34. select the method for the cell of anti-formula (I) compound, described method comprises the step of selecting cell in the method according to claim 32 based on the resistance of assessing.

35. by the cell of the antiweed selected according to the method for claim 34, or its culture.

36. a method of assessing plant to the resistance of formula (I) compound, described method comprises:

(1) with described compound with express according to the step of the proteinic plant contact of claim 20 and

(2) be evaluated in the above-mentioned steps (1) step to the degree of injury of the plant that contacts described compound.
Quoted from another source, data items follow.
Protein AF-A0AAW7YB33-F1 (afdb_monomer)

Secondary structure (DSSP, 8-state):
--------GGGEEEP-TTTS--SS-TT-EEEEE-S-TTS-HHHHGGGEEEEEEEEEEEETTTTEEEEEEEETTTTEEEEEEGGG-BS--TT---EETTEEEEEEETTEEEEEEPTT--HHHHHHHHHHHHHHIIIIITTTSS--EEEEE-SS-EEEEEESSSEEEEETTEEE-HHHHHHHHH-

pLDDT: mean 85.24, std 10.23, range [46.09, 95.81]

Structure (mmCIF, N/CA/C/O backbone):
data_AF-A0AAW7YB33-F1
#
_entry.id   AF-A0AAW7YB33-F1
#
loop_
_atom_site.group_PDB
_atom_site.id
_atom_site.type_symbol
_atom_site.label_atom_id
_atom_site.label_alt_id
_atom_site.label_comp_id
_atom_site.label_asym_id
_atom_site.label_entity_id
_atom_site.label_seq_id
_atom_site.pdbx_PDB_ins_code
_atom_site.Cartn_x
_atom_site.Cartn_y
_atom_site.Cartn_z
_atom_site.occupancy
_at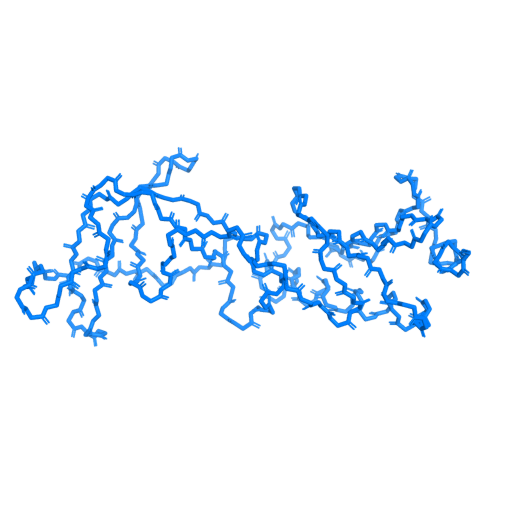om_site.B_iso_or_equiv
_atom_site.auth_seq_id
_atom_site.auth_comp_id
_atom_site.auth_asym_id
_atom_site.auth_atom_id
_atom_site.pdbx_PDB_model_num
ATOM 1 N N . MET A 1 1 ? 0.987 -9.352 5.987 1.00 46.09 1 MET A N 1
ATOM 2 C CA . MET A 1 1 ? 0.603 -9.035 7.375 1.00 46.09 1 MET A CA 1
ATOM 3 C C . MET A 1 1 ? 1.847 -8.776 8.196 1.00 46.09 1 MET A C 1
ATOM 5 O O . MET A 1 1 ? 2.500 -9.718 8.657 1.00 46.09 1 MET A O 1
ATOM 9 N N . ILE A 1 2 ? 2.188 -7.499 8.322 1.00 46.41 2 ILE A N 1
ATOM 10 C CA . ILE A 1 2 ? 3.024 -7.026 9.423 1.00 46.41 2 ILE A CA 1
ATOM 11 C C . ILE A 1 2 ? 2.239 -7.342 10.696 1.00 46.41 2 ILE A C 1
ATOM 13 O O . ILE A 1 2 ? 1.017 -7.203 10.721 1.00 46.41 2 ILE A O 1
ATOM 17 N N . LYS A 1 3 ? 2.900 -7.900 11.713 1.00 48.56 3 LYS A N 1
ATOM 18 C CA . LYS A 1 3 ? 2.232 -8.197 12.982 1.00 48.56 3 LYS A CA 1
ATOM 19 C C . LYS A 1 3 ? 1.858 -6.855 13.616 1.00 48.56 3 LYS A C 1
ATOM 21 O O . LYS A 1 3 ? 2.723 -6.217 14.205 1.00 48.56 3 LYS A O 1
ATOM 26 N N . ARG A 1 4 ? 0.603 -6.424 13.454 1.00 55.75 4 ARG A N 1
ATOM 27 C CA . ARG A 1 4 ? 0.034 -5.338 14.258 1.00 55.75 4 ARG A CA 1
ATOM 28 C C . ARG A 1 4 ? 0.185 -5.712 15.736 1.00 55.75 4 ARG A C 1
ATOM 30 O O . ARG A 1 4 ? 0.073 -6.907 16.048 1.00 55.75 4 ARG A O 1
ATOM 37 N N . PRO A 1 5 ? 0.473 -4.749 16.626 1.00 53.44 5 PRO A N 1
ATOM 38 C CA . PRO A 1 5 ? 0.424 -5.016 18.053 1.00 53.44 5 PRO A CA 1
ATOM 39 C C . PRO A 1 5 ? -0.943 -5.631 18.367 1.00 53.44 5 PRO A C 1
ATOM 41 O O . PRO A 1 5 ? -1.983 -5.124 17.951 1.00 53.44 5 PRO A O 1
ATOM 44 N N . LEU A 1 6 ? -0.925 -6.797 19.010 1.00 58.28 6 LEU A N 1
ATOM 45 C CA . LEU A 1 6 ? -2.138 -7.413 19.523 1.00 58.28 6 LEU A CA 1
ATOM 46 C C . LEU A 1 6 ? -2.627 -6.505 20.646 1.00 58.28 6 LEU A C 1
ATOM 48 O O . LEU A 1 6 ? -2.041 -6.517 21.723 1.00 58.28 6 LEU A O 1
ATOM 52 N N . ILE A 1 7 ? -3.658 -5.707 20.378 1.00 65.44 7 ILE A N 1
ATOM 53 C CA . ILE A 1 7 ? -4.368 -4.983 21.431 1.00 65.44 7 ILE A CA 1
ATOM 54 C C . ILE A 1 7 ? -4.948 -6.051 22.358 1.00 65.44 7 ILE A C 1
ATOM 56 O O . ILE A 1 7 ? -5.738 -6.900 21.932 1.00 65.44 7 ILE A O 1
ATOM 60 N N . ILE A 1 8 ? -4.451 -6.082 23.594 1.00 61.22 8 ILE A N 1
ATOM 61 C CA . ILE A 1 8 ? -4.823 -7.088 24.584 1.00 61.22 8 ILE A CA 1
ATOM 62 C C . ILE A 1 8 ? -6.146 -6.625 25.205 1.00 61.22 8 ILE A C 1
ATOM 64 O O . ILE A 1 8 ? -6.170 -5.569 25.829 1.00 61.22 8 ILE A O 1
ATOM 68 N N . PRO A 1 9 ? -7.238 -7.409 25.118 1.00 61.78 9 PRO A N 1
ATOM 69 C CA . PRO A 1 9 ? -8.562 -6.974 25.577 1.00 61.78 9 PRO A CA 1
ATOM 70 C C . PRO A 1 9 ? -8.656 -6.608 27.065 1.00 61.78 9 PRO A C 1
ATOM 72 O O . PRO A 1 9 ? -9.649 -6.031 27.486 1.00 61.78 9 PRO A O 1
ATOM 75 N N . ARG A 1 10 ? -7.653 -6.973 27.877 1.00 59.00 10 ARG A N 1
ATOM 76 C CA . ARG A 1 10 ? -7.662 -6.797 29.336 1.00 59.00 10 ARG A CA 1
ATOM 77 C C . ARG A 1 10 ? -7.633 -5.333 29.785 1.00 59.00 10 ARG A C 1
ATOM 79 O O . ARG A 1 10 ? -8.073 -5.075 30.897 1.00 59.00 10 ARG A O 1
ATOM 86 N N . ASN A 1 11 ? -7.166 -4.419 28.935 1.00 71.94 11 ASN A N 1
ATOM 87 C CA . ASN A 1 11 ? -7.014 -2.999 29.275 1.00 71.94 11 ASN A CA 1
ATOM 88 C C . ASN A 1 11 ? -8.060 -2.114 28.576 1.00 71.94 11 ASN A C 1
ATOM 90 O O . ASN A 1 11 ? -7.975 -0.890 28.619 1.00 71.94 11 ASN A O 1
ATOM 94 N N . LEU A 1 12 ? -9.055 -2.739 27.934 1.00 80.00 12 LEU A N 1
ATOM 95 C CA . LEU A 1 12 ? -10.155 -2.038 27.288 1.00 80.00 12 LEU A CA 1
ATOM 96 C C . LEU A 1 12 ? -11.267 -1.776 28.300 1.00 80.00 12 LEU A C 1
ATOM 98 O O . LEU A 1 12 ? -11.842 -2.705 28.869 1.00 80.00 12 LEU A O 1
ATOM 102 N N . LEU A 1 13 ? -11.576 -0.501 28.497 1.00 83.62 13 LEU A N 1
ATOM 103 C CA . LEU A 1 13 ? -12.661 -0.037 29.348 1.00 83.62 13 LEU A CA 1
ATOM 104 C C . LEU A 1 13 ? -13.865 0.384 28.492 1.00 83.62 13 LEU A C 1
ATOM 106 O O . LEU A 1 13 ? -13.693 0.773 27.330 1.00 83.62 13 LEU A O 1
ATOM 110 N N . PRO A 1 14 ? -15.089 0.348 29.053 1.00 83.56 14 PRO A N 1
ATOM 111 C CA . PRO A 1 14 ? -16.235 1.001 28.436 1.00 83.56 14 PRO A CA 1
ATOM 112 C C . PRO A 1 14 ? -15.913 2.466 28.128 1.00 83.56 14 PRO A C 1
ATOM 114 O O . PRO A 1 14 ? -15.340 3.172 28.960 1.00 83.56 14 PRO A O 1
ATOM 117 N N . LEU A 1 15 ? -16.280 2.926 26.933 1.00 85.31 15 LEU A N 1
ATOM 118 C CA . LEU A 1 15 ? -16.030 4.301 26.519 1.00 85.31 15 LEU A CA 1
ATOM 119 C C . LEU A 1 15 ? -16.886 5.278 27.340 1.00 85.31 15 LEU A C 1
ATOM 121 O O . LEU A 1 15 ? -18.114 5.189 27.342 1.00 85.31 15 LEU A O 1
ATOM 125 N N . ASN A 1 16 ? -16.246 6.253 27.986 1.00 85.31 16 ASN A N 1
ATOM 126 C CA . ASN A 1 16 ? -16.943 7.417 28.525 1.00 85.31 16 ASN A CA 1
ATOM 127 C C . ASN A 1 16 ? -17.135 8.448 27.403 1.00 85.31 16 ASN A C 1
ATOM 129 O O . ASN A 1 16 ? -16.219 9.209 27.090 1.00 85.31 16 ASN A O 1
ATOM 133 N N . VAL A 1 17 ? -18.326 8.450 26.805 1.00 82.31 17 VAL A N 1
ATOM 134 C CA . VAL A 1 17 ? -18.659 9.261 25.622 1.00 82.31 17 VAL A CA 1
ATOM 135 C C . VAL A 1 17 ? -18.575 10.767 25.897 1.00 82.31 17 VAL A C 1
ATOM 137 O O . VAL A 1 17 ? -18.195 11.519 25.004 1.00 82.31 17 VAL A O 1
ATOM 140 N N . ASP A 1 18 ? -18.861 11.205 27.126 1.00 84.00 18 ASP A N 1
ATOM 141 C CA . ASP A 1 18 ? -18.802 12.625 27.500 1.00 84.00 18 ASP A CA 1
ATOM 142 C C . ASP A 1 18 ? -17.359 13.144 27.561 1.00 84.00 18 ASP A C 1
ATOM 144 O O . ASP A 1 18 ? -17.101 14.325 27.340 1.00 84.00 18 ASP A O 1
ATOM 148 N N . THR A 1 19 ? -16.407 12.256 27.864 1.00 84.19 19 THR A N 1
ATOM 149 C CA . THR A 1 19 ? -14.981 12.603 27.987 1.00 84.19 19 THR A CA 1
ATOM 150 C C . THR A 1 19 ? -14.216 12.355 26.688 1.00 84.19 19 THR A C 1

37. a method of selecting the plant of anti-formula (I) compound, described method comprises the step of selecting plant in the method according to claim 36 based on the resistance of assessing.
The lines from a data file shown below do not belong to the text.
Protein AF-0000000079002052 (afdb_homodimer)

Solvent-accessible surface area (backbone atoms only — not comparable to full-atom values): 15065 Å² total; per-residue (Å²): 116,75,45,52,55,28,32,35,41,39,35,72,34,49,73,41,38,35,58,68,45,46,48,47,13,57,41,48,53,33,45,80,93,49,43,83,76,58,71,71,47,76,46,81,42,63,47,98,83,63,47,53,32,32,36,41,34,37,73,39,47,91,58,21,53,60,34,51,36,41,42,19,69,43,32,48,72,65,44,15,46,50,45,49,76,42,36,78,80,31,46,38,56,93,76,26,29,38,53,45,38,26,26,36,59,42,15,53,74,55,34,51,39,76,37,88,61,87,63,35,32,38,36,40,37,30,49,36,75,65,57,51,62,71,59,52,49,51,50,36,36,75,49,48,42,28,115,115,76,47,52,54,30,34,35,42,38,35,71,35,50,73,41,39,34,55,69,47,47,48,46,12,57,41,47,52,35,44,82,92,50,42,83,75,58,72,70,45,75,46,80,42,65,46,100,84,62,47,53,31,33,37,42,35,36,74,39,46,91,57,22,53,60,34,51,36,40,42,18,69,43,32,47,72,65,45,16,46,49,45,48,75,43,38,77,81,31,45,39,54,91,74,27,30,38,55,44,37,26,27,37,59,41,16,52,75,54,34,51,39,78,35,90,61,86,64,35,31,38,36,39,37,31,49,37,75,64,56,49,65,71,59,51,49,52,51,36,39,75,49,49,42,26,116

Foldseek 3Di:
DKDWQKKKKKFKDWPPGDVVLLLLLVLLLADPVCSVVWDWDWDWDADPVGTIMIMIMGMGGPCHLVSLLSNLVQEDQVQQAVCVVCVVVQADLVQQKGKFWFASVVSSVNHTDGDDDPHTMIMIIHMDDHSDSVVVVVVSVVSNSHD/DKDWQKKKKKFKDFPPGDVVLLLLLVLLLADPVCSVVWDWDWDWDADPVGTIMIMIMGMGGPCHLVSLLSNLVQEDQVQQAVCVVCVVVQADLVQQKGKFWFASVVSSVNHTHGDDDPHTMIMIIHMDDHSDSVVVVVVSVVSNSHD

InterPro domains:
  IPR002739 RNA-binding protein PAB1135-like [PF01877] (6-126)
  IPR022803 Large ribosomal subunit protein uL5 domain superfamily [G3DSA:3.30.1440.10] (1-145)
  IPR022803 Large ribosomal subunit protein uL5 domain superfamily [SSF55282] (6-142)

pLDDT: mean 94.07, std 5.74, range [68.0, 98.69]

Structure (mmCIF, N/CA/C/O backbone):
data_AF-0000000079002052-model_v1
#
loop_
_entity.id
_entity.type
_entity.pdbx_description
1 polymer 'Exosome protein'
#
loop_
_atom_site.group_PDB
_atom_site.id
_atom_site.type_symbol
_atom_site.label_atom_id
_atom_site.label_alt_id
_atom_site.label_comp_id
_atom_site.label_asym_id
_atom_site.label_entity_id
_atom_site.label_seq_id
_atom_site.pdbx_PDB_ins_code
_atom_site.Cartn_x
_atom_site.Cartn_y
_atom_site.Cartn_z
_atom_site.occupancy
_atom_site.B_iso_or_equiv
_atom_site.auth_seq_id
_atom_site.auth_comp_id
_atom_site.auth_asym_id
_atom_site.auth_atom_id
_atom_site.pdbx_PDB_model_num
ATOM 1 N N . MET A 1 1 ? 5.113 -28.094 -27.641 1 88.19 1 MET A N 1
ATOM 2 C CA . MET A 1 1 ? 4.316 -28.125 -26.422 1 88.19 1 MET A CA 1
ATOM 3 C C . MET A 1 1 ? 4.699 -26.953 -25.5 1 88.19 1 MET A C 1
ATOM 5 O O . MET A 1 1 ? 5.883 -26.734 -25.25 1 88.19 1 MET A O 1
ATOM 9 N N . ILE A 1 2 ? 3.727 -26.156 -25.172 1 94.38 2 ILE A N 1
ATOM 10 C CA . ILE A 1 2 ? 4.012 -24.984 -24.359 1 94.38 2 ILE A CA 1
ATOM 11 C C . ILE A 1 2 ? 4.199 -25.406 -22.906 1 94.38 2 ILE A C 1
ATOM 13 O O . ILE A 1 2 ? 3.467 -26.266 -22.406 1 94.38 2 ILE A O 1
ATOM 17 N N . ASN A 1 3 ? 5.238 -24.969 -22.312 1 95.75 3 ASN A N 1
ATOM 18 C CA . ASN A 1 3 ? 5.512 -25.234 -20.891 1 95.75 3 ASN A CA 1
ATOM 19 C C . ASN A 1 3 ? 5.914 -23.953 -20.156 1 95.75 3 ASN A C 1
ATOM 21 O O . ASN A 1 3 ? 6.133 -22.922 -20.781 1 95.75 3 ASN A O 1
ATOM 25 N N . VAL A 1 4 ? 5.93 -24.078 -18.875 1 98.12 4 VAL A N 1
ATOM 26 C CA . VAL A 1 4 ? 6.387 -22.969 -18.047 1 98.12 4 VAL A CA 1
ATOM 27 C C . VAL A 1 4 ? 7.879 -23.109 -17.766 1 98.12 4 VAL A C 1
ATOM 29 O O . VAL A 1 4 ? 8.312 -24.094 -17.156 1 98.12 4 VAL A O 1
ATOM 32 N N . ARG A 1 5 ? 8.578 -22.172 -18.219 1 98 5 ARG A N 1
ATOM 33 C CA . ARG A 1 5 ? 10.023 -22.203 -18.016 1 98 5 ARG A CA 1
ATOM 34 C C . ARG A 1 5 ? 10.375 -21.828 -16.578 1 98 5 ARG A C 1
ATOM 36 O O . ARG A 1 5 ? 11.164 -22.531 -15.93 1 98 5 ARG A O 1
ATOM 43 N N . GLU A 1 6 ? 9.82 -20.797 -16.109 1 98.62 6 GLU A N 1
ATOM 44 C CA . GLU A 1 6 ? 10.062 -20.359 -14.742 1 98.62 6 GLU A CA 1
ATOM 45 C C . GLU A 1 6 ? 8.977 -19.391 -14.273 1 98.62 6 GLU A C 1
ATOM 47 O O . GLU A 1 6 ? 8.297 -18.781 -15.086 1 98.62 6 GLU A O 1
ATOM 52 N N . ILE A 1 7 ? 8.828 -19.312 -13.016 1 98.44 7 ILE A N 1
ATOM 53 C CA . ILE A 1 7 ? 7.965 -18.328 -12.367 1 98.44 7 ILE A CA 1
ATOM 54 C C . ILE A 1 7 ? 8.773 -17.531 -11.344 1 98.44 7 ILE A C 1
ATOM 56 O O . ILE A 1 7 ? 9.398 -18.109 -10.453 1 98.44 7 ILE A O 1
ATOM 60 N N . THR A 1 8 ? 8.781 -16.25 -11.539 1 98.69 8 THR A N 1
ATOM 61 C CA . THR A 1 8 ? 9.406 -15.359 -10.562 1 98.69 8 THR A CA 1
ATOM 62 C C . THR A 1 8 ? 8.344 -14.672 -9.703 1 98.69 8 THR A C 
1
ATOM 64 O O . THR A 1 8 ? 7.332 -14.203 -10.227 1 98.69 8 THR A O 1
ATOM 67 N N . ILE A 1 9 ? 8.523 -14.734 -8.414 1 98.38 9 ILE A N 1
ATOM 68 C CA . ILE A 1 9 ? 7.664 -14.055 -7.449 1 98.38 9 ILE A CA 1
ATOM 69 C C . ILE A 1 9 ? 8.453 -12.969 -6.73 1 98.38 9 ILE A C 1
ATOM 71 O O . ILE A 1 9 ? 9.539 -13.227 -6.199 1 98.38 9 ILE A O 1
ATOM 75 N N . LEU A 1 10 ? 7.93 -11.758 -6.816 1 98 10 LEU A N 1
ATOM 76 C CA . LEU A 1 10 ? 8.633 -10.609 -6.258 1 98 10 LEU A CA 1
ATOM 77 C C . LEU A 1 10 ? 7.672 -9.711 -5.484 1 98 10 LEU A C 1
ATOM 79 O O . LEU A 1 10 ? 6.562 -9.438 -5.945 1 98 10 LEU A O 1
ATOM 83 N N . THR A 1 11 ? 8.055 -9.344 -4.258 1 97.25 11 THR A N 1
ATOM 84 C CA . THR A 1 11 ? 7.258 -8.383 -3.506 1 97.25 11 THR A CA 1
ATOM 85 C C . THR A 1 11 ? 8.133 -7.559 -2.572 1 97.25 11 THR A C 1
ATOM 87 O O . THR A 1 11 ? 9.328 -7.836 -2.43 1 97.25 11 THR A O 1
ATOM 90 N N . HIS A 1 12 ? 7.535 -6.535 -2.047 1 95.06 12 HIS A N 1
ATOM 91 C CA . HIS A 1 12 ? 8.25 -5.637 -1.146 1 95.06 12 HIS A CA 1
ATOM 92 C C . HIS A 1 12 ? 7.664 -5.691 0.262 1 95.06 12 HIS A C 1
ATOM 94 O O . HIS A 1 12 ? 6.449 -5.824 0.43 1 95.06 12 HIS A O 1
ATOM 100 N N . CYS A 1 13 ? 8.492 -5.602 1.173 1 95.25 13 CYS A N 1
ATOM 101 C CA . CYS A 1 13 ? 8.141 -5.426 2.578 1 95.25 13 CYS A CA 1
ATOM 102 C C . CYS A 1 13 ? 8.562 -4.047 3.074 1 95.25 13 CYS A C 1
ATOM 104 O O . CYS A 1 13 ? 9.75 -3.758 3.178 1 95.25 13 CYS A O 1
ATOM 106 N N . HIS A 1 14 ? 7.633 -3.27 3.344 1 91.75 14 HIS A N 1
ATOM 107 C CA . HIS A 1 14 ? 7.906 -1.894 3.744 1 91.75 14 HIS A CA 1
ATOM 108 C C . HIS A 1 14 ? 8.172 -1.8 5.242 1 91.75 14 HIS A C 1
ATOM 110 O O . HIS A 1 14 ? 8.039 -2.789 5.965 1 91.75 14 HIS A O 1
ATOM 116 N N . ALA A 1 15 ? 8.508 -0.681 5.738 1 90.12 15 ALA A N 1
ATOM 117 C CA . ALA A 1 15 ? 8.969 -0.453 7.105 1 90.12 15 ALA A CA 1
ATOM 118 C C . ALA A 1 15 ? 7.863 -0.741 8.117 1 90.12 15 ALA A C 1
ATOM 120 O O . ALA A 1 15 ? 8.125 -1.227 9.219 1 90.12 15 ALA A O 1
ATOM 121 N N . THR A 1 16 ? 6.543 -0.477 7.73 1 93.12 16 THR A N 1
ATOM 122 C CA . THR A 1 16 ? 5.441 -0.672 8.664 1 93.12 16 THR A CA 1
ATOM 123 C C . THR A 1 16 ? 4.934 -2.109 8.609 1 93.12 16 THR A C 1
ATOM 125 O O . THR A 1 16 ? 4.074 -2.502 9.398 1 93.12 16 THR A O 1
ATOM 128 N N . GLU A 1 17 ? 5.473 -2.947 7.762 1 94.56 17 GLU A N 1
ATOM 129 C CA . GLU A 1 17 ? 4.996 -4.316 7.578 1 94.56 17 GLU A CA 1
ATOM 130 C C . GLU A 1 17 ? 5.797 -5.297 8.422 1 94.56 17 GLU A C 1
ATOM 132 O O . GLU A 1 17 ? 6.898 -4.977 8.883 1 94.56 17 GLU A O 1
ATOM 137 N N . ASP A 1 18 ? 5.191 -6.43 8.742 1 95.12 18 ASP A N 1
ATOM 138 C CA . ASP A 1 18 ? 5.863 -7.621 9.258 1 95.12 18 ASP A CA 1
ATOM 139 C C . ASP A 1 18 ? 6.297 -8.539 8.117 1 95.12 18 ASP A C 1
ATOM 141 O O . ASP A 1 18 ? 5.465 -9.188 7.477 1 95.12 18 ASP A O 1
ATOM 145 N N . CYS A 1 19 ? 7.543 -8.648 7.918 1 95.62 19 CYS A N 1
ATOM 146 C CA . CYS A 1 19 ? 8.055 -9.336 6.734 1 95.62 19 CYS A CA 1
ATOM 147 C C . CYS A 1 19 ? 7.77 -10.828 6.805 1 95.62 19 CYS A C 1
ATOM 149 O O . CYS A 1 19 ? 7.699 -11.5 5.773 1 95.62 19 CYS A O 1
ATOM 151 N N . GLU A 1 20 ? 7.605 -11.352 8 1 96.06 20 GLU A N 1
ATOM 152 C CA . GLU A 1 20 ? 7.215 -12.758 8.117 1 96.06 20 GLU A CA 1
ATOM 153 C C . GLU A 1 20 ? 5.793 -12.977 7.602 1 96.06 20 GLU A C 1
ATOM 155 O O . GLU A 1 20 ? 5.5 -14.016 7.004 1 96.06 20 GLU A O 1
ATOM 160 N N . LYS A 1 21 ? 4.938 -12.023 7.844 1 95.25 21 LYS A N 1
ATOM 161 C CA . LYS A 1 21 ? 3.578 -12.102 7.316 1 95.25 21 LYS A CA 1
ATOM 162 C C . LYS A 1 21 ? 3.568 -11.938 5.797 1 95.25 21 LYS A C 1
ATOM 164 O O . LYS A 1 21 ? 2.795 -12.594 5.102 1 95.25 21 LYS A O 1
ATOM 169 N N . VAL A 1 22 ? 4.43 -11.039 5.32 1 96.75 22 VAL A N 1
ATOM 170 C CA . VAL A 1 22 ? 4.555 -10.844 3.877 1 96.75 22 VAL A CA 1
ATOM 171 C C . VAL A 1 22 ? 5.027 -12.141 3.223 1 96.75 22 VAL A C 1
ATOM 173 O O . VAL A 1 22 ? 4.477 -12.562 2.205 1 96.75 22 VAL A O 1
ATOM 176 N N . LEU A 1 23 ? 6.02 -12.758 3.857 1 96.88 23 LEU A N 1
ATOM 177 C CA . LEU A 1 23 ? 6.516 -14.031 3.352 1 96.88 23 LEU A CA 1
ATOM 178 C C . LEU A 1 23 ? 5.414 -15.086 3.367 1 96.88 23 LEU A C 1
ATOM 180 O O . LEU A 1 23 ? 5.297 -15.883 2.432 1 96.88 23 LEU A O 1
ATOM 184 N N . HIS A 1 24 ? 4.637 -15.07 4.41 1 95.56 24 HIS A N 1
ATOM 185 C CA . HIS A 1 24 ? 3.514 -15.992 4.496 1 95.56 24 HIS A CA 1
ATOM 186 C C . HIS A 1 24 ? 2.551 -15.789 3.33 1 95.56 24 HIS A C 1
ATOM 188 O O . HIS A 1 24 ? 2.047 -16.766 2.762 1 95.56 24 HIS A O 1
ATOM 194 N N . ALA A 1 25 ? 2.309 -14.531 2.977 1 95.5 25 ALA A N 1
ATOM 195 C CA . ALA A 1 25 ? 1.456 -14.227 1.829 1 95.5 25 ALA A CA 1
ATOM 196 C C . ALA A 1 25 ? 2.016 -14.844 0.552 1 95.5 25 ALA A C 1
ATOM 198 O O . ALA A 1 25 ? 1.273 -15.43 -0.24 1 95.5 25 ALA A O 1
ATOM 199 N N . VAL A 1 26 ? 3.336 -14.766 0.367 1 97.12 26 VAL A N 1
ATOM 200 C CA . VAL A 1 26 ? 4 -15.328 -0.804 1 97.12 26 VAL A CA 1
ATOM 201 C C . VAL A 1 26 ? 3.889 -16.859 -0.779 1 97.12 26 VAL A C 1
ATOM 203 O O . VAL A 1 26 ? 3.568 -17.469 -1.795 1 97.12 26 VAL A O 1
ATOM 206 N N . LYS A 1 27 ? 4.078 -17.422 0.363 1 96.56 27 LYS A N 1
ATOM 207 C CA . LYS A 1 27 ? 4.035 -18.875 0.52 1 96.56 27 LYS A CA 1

38. one kind by the herbicide resistant plants of selecting according to the method for claim 37, or its offspring.

39. the method for a processing formula (I) compound, described method are included under the existence of the electron transport system that contains electron donor described compound and proteins react according to claim 20.

40. method according to claim 39, wherein by described compound is contacted with transformant described compound and described proteins react, in described transformant, the DNA introducing of code for said proteins can be made in the host cell of the position that it expresses in described cell.

41. the application of protein in processing formula (I) compound according to claim 20.

42. coding is according to the application of proteinic polynucleotide in processing formula (I) compound of claim 20.